● Data to process:
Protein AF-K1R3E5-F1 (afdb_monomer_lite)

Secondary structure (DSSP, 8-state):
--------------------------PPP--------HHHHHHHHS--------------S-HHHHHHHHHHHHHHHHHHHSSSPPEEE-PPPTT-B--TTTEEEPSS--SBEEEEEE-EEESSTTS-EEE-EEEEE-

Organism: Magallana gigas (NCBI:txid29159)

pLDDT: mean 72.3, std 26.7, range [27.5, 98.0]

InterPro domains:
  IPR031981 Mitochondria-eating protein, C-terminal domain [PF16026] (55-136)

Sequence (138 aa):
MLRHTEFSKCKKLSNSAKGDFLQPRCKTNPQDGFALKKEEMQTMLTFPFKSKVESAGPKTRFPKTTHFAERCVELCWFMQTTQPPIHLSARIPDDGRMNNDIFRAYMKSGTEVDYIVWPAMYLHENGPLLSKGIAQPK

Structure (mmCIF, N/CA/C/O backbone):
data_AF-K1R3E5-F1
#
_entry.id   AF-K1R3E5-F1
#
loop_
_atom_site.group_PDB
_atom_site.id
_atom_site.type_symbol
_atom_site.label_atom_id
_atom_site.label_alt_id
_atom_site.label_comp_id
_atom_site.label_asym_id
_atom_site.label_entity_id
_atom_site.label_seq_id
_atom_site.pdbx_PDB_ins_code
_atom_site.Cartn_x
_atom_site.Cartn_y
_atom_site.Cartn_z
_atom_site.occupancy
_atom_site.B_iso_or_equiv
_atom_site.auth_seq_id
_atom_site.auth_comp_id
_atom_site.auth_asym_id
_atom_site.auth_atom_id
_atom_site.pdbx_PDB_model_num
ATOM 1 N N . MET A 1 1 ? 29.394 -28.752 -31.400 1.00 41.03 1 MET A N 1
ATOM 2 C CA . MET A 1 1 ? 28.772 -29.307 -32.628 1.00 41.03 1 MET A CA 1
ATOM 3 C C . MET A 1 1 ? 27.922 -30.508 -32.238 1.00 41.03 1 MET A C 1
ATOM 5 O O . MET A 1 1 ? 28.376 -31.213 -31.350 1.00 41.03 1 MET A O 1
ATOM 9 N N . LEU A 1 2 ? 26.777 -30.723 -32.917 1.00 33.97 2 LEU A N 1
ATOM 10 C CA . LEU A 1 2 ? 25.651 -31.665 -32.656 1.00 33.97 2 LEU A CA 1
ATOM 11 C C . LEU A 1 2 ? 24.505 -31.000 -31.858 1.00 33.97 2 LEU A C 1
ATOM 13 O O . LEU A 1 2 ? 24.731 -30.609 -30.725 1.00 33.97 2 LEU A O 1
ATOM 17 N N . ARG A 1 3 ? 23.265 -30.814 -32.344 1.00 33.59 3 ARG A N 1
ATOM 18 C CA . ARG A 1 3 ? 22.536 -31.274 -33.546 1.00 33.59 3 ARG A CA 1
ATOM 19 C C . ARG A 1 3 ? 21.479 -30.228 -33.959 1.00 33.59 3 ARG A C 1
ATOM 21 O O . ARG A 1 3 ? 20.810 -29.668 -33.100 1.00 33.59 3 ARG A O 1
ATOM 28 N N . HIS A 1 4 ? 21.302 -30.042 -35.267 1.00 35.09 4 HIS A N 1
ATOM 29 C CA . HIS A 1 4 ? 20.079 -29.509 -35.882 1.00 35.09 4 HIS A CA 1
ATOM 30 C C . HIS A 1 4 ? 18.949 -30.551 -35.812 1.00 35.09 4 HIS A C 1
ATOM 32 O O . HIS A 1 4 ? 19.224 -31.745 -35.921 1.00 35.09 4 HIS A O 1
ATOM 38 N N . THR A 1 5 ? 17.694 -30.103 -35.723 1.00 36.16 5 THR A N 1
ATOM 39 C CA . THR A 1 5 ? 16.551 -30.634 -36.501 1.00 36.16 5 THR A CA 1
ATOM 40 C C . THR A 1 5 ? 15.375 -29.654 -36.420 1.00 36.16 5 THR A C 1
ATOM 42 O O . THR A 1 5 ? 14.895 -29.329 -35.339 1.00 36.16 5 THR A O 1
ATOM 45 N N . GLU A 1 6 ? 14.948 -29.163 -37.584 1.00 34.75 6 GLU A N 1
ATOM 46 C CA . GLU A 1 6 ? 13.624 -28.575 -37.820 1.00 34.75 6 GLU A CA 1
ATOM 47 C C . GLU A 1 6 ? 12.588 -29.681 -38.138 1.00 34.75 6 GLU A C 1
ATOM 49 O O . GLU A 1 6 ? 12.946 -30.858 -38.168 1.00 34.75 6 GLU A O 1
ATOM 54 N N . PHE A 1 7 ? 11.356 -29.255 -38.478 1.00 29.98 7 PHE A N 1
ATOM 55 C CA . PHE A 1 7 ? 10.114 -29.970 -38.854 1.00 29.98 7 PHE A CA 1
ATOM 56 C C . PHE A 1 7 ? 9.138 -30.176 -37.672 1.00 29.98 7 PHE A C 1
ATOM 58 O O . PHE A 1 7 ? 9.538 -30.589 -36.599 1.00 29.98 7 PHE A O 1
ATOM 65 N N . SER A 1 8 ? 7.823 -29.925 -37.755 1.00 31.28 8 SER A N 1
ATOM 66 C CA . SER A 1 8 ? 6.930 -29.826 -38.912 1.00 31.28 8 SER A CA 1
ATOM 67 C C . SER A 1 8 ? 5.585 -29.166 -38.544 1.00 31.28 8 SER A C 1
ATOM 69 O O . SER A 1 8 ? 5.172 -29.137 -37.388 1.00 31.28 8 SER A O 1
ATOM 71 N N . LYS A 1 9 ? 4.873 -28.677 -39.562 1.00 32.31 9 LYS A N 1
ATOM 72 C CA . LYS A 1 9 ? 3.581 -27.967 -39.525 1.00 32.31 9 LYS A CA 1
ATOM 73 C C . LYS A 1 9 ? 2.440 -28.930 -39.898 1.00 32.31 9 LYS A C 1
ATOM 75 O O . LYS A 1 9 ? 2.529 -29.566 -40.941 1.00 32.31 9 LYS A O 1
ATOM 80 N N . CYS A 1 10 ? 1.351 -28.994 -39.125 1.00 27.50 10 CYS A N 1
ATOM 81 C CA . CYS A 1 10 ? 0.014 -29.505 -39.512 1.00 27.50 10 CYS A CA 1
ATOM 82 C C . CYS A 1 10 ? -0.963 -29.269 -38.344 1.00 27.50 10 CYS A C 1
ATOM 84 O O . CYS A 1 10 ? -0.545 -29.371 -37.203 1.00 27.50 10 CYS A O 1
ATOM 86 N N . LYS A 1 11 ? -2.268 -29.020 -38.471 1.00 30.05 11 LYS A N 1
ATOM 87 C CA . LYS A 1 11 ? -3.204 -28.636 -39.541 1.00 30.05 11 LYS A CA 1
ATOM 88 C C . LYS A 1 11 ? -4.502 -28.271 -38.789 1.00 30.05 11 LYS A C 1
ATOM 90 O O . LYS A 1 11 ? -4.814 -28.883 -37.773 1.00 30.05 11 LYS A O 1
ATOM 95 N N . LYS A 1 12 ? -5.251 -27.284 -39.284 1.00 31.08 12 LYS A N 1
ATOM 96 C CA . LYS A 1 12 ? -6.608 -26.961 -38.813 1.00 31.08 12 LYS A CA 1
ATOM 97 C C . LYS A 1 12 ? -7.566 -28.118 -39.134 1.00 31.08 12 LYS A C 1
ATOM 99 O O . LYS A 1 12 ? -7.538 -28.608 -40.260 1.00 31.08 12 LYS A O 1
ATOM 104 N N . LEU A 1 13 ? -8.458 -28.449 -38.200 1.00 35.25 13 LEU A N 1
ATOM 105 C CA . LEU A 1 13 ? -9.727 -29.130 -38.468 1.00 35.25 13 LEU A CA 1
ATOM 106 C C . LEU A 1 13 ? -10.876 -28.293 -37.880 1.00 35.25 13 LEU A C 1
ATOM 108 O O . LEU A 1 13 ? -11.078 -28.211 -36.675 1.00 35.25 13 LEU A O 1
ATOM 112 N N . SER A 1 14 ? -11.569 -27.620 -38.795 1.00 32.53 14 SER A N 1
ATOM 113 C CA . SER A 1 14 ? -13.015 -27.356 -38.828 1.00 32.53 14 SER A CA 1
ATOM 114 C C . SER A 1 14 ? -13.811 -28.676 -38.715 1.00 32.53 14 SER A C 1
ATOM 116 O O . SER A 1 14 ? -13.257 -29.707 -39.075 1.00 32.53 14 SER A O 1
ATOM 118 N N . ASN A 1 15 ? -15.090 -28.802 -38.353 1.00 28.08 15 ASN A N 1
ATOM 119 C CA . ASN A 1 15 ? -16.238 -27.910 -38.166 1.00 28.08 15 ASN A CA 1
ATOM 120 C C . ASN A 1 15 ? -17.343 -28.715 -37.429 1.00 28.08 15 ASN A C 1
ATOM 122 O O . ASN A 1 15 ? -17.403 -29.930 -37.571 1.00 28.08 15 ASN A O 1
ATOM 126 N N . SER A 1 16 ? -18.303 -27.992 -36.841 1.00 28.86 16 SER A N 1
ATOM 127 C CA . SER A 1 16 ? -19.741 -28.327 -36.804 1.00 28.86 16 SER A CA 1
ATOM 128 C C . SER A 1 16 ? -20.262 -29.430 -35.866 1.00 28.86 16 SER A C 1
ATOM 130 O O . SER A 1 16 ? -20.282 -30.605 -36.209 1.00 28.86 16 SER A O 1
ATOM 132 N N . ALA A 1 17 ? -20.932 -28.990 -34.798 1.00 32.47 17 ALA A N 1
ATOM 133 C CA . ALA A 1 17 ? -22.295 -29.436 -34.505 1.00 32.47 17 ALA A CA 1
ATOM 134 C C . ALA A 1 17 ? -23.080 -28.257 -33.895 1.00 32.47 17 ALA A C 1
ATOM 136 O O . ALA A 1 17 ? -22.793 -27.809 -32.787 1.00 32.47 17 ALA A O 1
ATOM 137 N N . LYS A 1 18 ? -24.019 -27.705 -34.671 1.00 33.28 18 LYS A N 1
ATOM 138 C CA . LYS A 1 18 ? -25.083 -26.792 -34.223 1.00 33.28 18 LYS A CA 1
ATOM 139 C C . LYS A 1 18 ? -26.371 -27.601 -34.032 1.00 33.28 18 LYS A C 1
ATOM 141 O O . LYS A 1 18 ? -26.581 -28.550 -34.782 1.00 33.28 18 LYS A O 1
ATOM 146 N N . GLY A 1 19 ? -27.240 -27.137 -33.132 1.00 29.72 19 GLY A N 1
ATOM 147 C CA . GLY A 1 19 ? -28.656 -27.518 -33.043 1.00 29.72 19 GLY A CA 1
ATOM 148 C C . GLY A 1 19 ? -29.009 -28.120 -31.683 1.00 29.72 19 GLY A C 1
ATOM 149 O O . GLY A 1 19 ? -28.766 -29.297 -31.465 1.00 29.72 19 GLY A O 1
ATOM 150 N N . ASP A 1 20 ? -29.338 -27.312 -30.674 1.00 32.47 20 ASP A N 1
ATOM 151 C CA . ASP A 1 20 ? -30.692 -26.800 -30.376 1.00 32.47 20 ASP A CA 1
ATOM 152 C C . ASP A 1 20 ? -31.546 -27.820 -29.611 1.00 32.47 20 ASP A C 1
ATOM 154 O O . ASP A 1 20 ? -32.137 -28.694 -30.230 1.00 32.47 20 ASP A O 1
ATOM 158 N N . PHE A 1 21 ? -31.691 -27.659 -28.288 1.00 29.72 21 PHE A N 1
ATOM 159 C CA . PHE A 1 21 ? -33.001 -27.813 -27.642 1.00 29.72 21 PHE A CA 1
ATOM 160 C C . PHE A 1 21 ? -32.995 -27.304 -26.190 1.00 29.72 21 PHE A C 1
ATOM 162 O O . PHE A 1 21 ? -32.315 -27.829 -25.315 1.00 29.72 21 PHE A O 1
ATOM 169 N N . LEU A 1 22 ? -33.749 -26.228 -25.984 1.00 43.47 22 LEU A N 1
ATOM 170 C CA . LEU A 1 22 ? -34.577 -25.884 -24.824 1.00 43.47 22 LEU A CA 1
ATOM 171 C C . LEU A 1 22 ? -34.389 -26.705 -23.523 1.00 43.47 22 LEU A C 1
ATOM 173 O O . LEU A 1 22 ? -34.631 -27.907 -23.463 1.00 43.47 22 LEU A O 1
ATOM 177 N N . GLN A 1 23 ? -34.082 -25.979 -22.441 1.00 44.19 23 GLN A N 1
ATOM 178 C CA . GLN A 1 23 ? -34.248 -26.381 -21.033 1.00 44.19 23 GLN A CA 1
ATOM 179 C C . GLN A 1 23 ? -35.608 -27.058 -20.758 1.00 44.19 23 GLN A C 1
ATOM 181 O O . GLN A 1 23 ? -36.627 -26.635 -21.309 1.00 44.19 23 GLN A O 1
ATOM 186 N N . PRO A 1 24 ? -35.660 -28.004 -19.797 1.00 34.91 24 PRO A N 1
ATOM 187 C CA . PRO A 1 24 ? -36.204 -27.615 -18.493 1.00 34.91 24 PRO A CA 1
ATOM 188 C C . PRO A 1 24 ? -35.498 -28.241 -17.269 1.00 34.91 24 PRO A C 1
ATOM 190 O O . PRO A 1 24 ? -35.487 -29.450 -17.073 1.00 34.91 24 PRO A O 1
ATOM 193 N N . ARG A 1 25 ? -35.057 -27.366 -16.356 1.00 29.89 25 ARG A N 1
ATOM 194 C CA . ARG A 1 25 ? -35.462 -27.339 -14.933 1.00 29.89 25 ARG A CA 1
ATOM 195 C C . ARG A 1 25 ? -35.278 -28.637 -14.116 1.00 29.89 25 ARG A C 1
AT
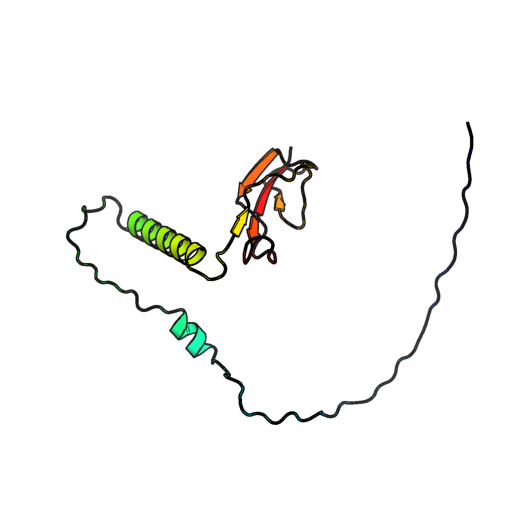OM 197 O O . ARG A 1 25 ? -36.246 -29.352 -13.863 1.00 29.89 25 ARG A O 1
ATOM 204 N N . CYS A 1 26 ? -34.102 -28.819 -13.509 1.00 32.50 26 CYS A N 1
ATOM 205 C CA . CYS A 1 26 ? -34.002 -29.583 -12.257 1.00 32.50 26 CYS A CA 1
ATOM 206 C C . CYS A 1 26 ? -34.417 -28.687 -11.083 1.00 32.50 26 CYS A C 1
ATOM 208 O O . CYS A 1 26 ? -33.777 -27.681 -10.785 1.00 32.50 26 CYS A O 1
ATOM 210 N N . LYS A 1 27 ? -35.536 -29.041 -10.449 1.00 35.44 27 LYS A N 1
ATOM 211 C CA . LYS A 1 27 ? -36.031 -28.425 -9.218 1.00 35.44 27 LYS A CA 1
ATOM 212 C C . LYS A 1 27 ? -35.157 -28.883 -8.046 1.00 35.44 27 LYS A C 1
ATOM 214 O O . LYS A 1 27 ? -35.185 -30.060 -7.703 1.00 35.44 27 LYS A O 1
ATOM 219 N N . THR A 1 28 ? -34.461 -27.963 -7.392 1.00 36.75 28 THR A N 1
ATOM 220 C CA . THR A 1 28 ? -34.145 -28.081 -5.964 1.00 36.75 28 THR A CA 1
ATOM 221 C C . THR A 1 28 ? -35.123 -27.183 -5.211 1.00 36.75 28 THR A C 1
ATOM 223 O O . THR A 1 28 ? -35.378 -26.048 -5.618 1.00 36.75 28 THR A O 1
ATOM 226 N N . ASN A 1 29 ? -35.780 -27.734 -4.188 1.00 33.75 29 ASN A N 1
ATOM 227 C CA . ASN A 1 29 ? -36.780 -27.006 -3.415 1.00 33.75 29 ASN A CA 1
ATOM 228 C C . ASN A 1 29 ? -36.138 -25.816 -2.671 1.00 33.75 29 ASN A C 1
ATOM 230 O O . ASN A 1 29 ? -35.029 -25.960 -2.158 1.00 33.75 29 ASN A O 1
ATOM 234 N N . PRO A 1 30 ? -36.824 -24.660 -2.602 1.00 43.09 30 PRO A N 1
ATOM 235 C CA . PRO A 1 30 ? -36.286 -23.422 -2.054 1.00 43.09 30 PRO A CA 1
ATOM 236 C C . PRO A 1 30 ? -36.740 -23.213 -0.605 1.00 43.09 30 PRO A C 1
ATOM 238 O O . PRO A 1 30 ? -37.770 -22.594 -0.379 1.00 43.09 30 PRO A O 1
ATOM 241 N N . GLN A 1 31 ? -35.992 -23.737 0.359 1.00 43.12 31 GLN A N 1
ATOM 242 C CA . GLN A 1 31 ? -35.981 -23.341 1.778 1.00 43.12 31 GLN A CA 1
ATOM 243 C C . GLN A 1 31 ? -34.623 -23.884 2.269 1.00 43.12 31 GLN A C 1
ATOM 245 O O . GLN A 1 31 ? -34.458 -25.091 2.353 1.00 43.12 31 GLN A O 1
ATOM 250 N N . ASP A 1 32 ? -33.503 -23.170 2.238 1.00 37.84 32 ASP A N 1
ATOM 251 C CA . ASP A 1 32 ? -33.171 -22.030 3.081 1.00 37.84 32 ASP A CA 1
ATOM 252 C C . ASP A 1 32 ? -32.119 -21.184 2.354 1.00 37.84 32 ASP A C 1
ATOM 254 O O . ASP A 1 32 ? -30.908 -21.334 2.516 1.00 37.84 32 ASP A O 1
ATOM 258 N N . GLY A 1 33 ? -32.582 -20.300 1.477 1.00 35.62 33 GLY A N 1
ATOM 259 C CA . GLY A 1 33 ? -31.743 -19.214 0.999 1.00 35.62 33 GLY A CA 1
ATOM 260 C C . GLY A 1 33 ? -31.832 -18.099 2.022 1.00 35.62 33 GLY A C 1
ATOM 261 O O . GLY A 1 33 ? -32.870 -17.444 2.097 1.00 35.62 33 GLY A O 1
ATOM 262 N N . PHE A 1 34 ? -30.768 -17.847 2.785 1.00 44.69 34 PHE A N 1
ATOM 263 C CA . PHE A 1 34 ? -30.622 -16.569 3.480 1.00 44.69 34 PHE A CA 1
ATOM 264 C C . PHE A 1 34 ? -30.393 -15.497 2.404 1.00 44.69 34 PHE A C 1
ATOM 266 O O . PHE A 1 34 ? -29.268 -15.118 2.082 1.00 44.69 34 PHE A O 1
ATOM 273 N N . ALA A 1 35 ? -31.481 -15.110 1.735 1.00 48.28 35 ALA A N 1
ATOM 274 C CA . ALA A 1 35 ? -31.511 -14.087 0.710 1.00 48.28 35 ALA A CA 1
ATOM 275 C C . ALA A 1 35 ? -31.406 -12.740 1.414 1.00 48.28 35 ALA A C 1
ATOM 277 O O . ALA A 1 35 ? -32.403 -12.052 1.628 1.00 48.28 35 ALA A O 1
ATOM 278 N N . LEU A 1 36 ? -30.179 -12.409 1.805 1.00 48.94 36 LEU A N 1
ATOM 279 C CA . LEU A 1 36 ? -29.859 -11.132 2.402 1.00 48.94 36 LEU A CA 1
ATOM 280 C C . LEU A 1 36 ? -30.148 -10.049 1.357 1.00 48.94 36 LEU A C 1
ATOM 282 O O . LEU A 1 36 ? -29.492 -9.968 0.312 1.00 48.94 36 LEU A O 1
ATOM 286 N N . LYS A 1 37 ? -31.196 -9.260 1.592 1.00 63.47 37 LYS A N 1
ATOM 287 C CA . LYS A 1 37 ? -31.632 -8.229 0.648 1.00 63.47 37 LYS A CA 1
ATOM 288 C C . LYS A 1 37 ? -30.510 -7.205 0.490 1.00 63.47 37 LYS A C 1
ATOM 290 O O . LYS A 1 37 ? -29.798 -6.882 1.436 1.00 63.47 37 LYS A O 1
ATOM 295 N N . LYS A 1 38 ? -30.380 -6.626 -0.706 1.00 56.81 38 LYS A N 1
ATOM 296 C CA . LYS A 1 38 ? -29.417 -5.544 -0.992 1.00 56.81 38 LYS A CA 1
ATOM 297 C C . LYS A 1 38 ? -29.497 -4.398 0.035 1.00 56.81 38 LYS A C 1
ATOM 299 O O . LYS A 1 38 ? -28.485 -3.775 0.340 1.00 56.81 38 LYS A O 1
ATOM 304 N N . GLU A 1 39 ? -30.682 -4.175 0.599 1.00 54.94 39 GLU A N 1
ATOM 305 C CA . GLU A 1 39 ? -30.942 -3.190 1.652 1.00 54.94 39 GLU A CA 1
ATOM 306 C C . GLU A 1 39 ? -30.446 -3.627 3.039 1.00 54.94 39 GLU A C 1
ATOM 308 O O . GLU A 1 39 ? -29.984 -2.795 3.810 1.00 54.94 39 GLU A O 1
ATOM 313 N N . GLU A 1 40 ? -30.436 -4.926 3.343 1.00 58.50 40 GLU A N 1
ATOM 314 C CA . GLU A 1 40 ? -29.849 -5.480 4.572 1.00 58.50 40 GLU A CA 1
ATOM 315 C C . GLU A 1 40 ? -28.317 -5.452 4.508 1.00 58.50 40 GLU A C 1
ATOM 317 O O . GLU A 1 40 ? -27.671 -5.097 5.490 1.00 58.50 40 GLU A O 1
ATOM 322 N N . MET A 1 41 ? -27.727 -5.717 3.334 1.00 58.72 41 MET A N 1
ATOM 323 C CA . MET A 1 41 ? -26.294 -5.492 3.091 1.00 58.72 41 MET A CA 1
ATOM 324 C C . MET A 1 41 ? -25.920 -4.017 3.265 1.00 58.72 41 MET A C 1
ATOM 326 O O . MET A 1 41 ? -24.919 -3.708 3.905 1.00 58.72 41 MET A O 1
ATOM 330 N N . GLN A 1 42 ? -26.727 -3.094 2.730 1.00 54.19 42 GLN A N 1
ATOM 331 C CA . GLN A 1 42 ? -26.506 -1.658 2.923 1.00 54.19 42 GLN A CA 1
ATOM 332 C C . GLN A 1 42 ? -26.693 -1.237 4.381 1.00 54.19 42 GLN A C 1
ATOM 334 O O . GLN A 1 42 ? -25.924 -0.412 4.860 1.00 54.19 42 GLN A O 1
ATOM 339 N N . THR A 1 43 ? -27.638 -1.829 5.107 1.00 58.78 43 THR A N 1
ATOM 340 C CA . THR A 1 43 ? -27.866 -1.541 6.531 1.00 58.78 43 THR A CA 1
ATOM 341 C C . THR A 1 43 ? -26.740 -2.090 7.413 1.00 58.78 43 THR A C 1
ATOM 343 O O . THR A 1 43 ? -26.289 -1.394 8.315 1.00 58.78 43 THR A O 1
ATOM 346 N N . MET A 1 44 ? -26.207 -3.280 7.113 1.00 54.41 44 MET A N 1
ATOM 347 C CA . MET A 1 44 ? -25.047 -3.845 7.822 1.00 54.41 44 MET A CA 1
ATOM 348 C C . MET A 1 44 ? -23.733 -3.117 7.510 1.00 54.41 44 MET A C 1
ATOM 350 O O . MET A 1 44 ? -22.865 -3.035 8.372 1.00 54.41 44 MET A O 1
ATOM 354 N N . LEU A 1 45 ? -23.584 -2.557 6.305 1.00 57.94 45 LEU A N 1
ATOM 355 C CA . LEU A 1 45 ? -22.447 -1.696 5.951 1.00 57.94 45 LEU A CA 1
ATOM 356 C C . LEU A 1 45 ? -22.620 -0.253 6.454 1.00 57.94 45 LEU A C 1
ATOM 358 O O . LEU A 1 45 ? -21.630 0.457 6.637 1.00 57.94 45 LEU A O 1
ATOM 362 N N . THR A 1 46 ? -23.856 0.182 6.721 1.00 44.47 46 THR A N 1
ATOM 363 C CA . THR A 1 46 ? -24.155 1.463 7.374 1.00 44.47 46 THR A CA 1
ATOM 364 C C . THR A 1 46 ? -24.034 1.279 8.881 1.00 44.47 46 THR A C 1
ATOM 366 O O . THR A 1 46 ? -25.012 1.314 9.621 1.00 44.47 46 THR A O 1
ATOM 369 N N . PHE A 1 47 ? -22.806 1.070 9.353 1.00 51.75 47 PHE A N 1
ATOM 370 C CA . PHE A 1 47 ? -22.509 1.153 10.777 1.00 51.75 47 PHE A CA 1
ATOM 371 C C . PHE A 1 47 ? -22.949 2.530 11.292 1.00 51.75 47 PHE A C 1
ATOM 373 O O . PHE A 1 47 ? -22.420 3.548 10.832 1.00 51.75 47 PHE A O 1
ATOM 380 N N . PRO A 1 48 ? -23.867 2.620 12.271 1.00 48.94 48 PRO A N 1
ATOM 381 C CA . PRO A 1 48 ? -24.175 3.880 12.911 1.00 48.94 48 PRO A CA 1
ATOM 382 C C . PRO A 1 48 ? -23.101 4.150 13.968 1.00 48.94 48 PRO A C 1
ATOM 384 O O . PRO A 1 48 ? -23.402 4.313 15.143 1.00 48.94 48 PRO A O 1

● Exercise objective: Above are the records; please give again, exactly and in full, only the lines that run from the line with "OM 197 O O ." through the line with "ATOM 226 N N", with no pictures.

● Output for this exercise:
OM 197 O O . ARG A 1 25 ? -36.246 -29.352 -13.863 1.00 29.89 25 ARG A O 1
ATOM 204 N N . CYS A 1 26 ? -34.102 -28.819 -13.509 1.00 32.50 26 CYS A N 1
ATOM 205 C CA . CYS A 1 26 ? -34.002 -29.583 -12.257 1.00 32.50 26 CYS A CA 1
ATOM 206 C C . CYS A 1 26 ? -34.417 -28.687 -11.083 1.00 32.50 26 CYS A C 1
ATOM 208 O O . CYS A 1 26 ? -33.777 -27.681 -10.785 1.00 32.50 26 CYS A O 1
ATOM 210 N N . LYS A 1 27 ? -35.536 -29.041 -10.449 1.00 35.44 27 LYS A N 1
ATOM 211 C CA . LYS A 1 27 ? -36.031 -28.425 -9.218 1.00 35.44 27 LYS A CA 1
ATOM 212 C C . LYS A 1 27 ? -35.157 -28.883 -8.046 1.00 35.44 27 LYS A C 1
ATOM 214 O O . LYS A 1 27 ? -35.185 -30.060 -7.703 1.00 35.44 27 LYS A O 1
ATOM 219 N N . THR A 1 28 ? -34.461 -27.963 -7.392 1.00 36.75 28 THR A N 1
ATOM 220 C CA . THR A 1 28 ? -34.145 -28.081 -5.964 1.00 36.75 28 THR A CA 1
ATOM 221 C C . THR A 1 28 ? -35.123 -27.183 -5.211 1.00 36.75 28 THR A C 1
ATOM 223 O O . THR A 1 28 ? -35.378 -26.048 -5.618 1.00 36.75 28 THR A O 1
ATOM 226 N N . ASN A 1 29 ? -35.780 -27.734 -4.188 1.00 33.75 29 ASN A N 1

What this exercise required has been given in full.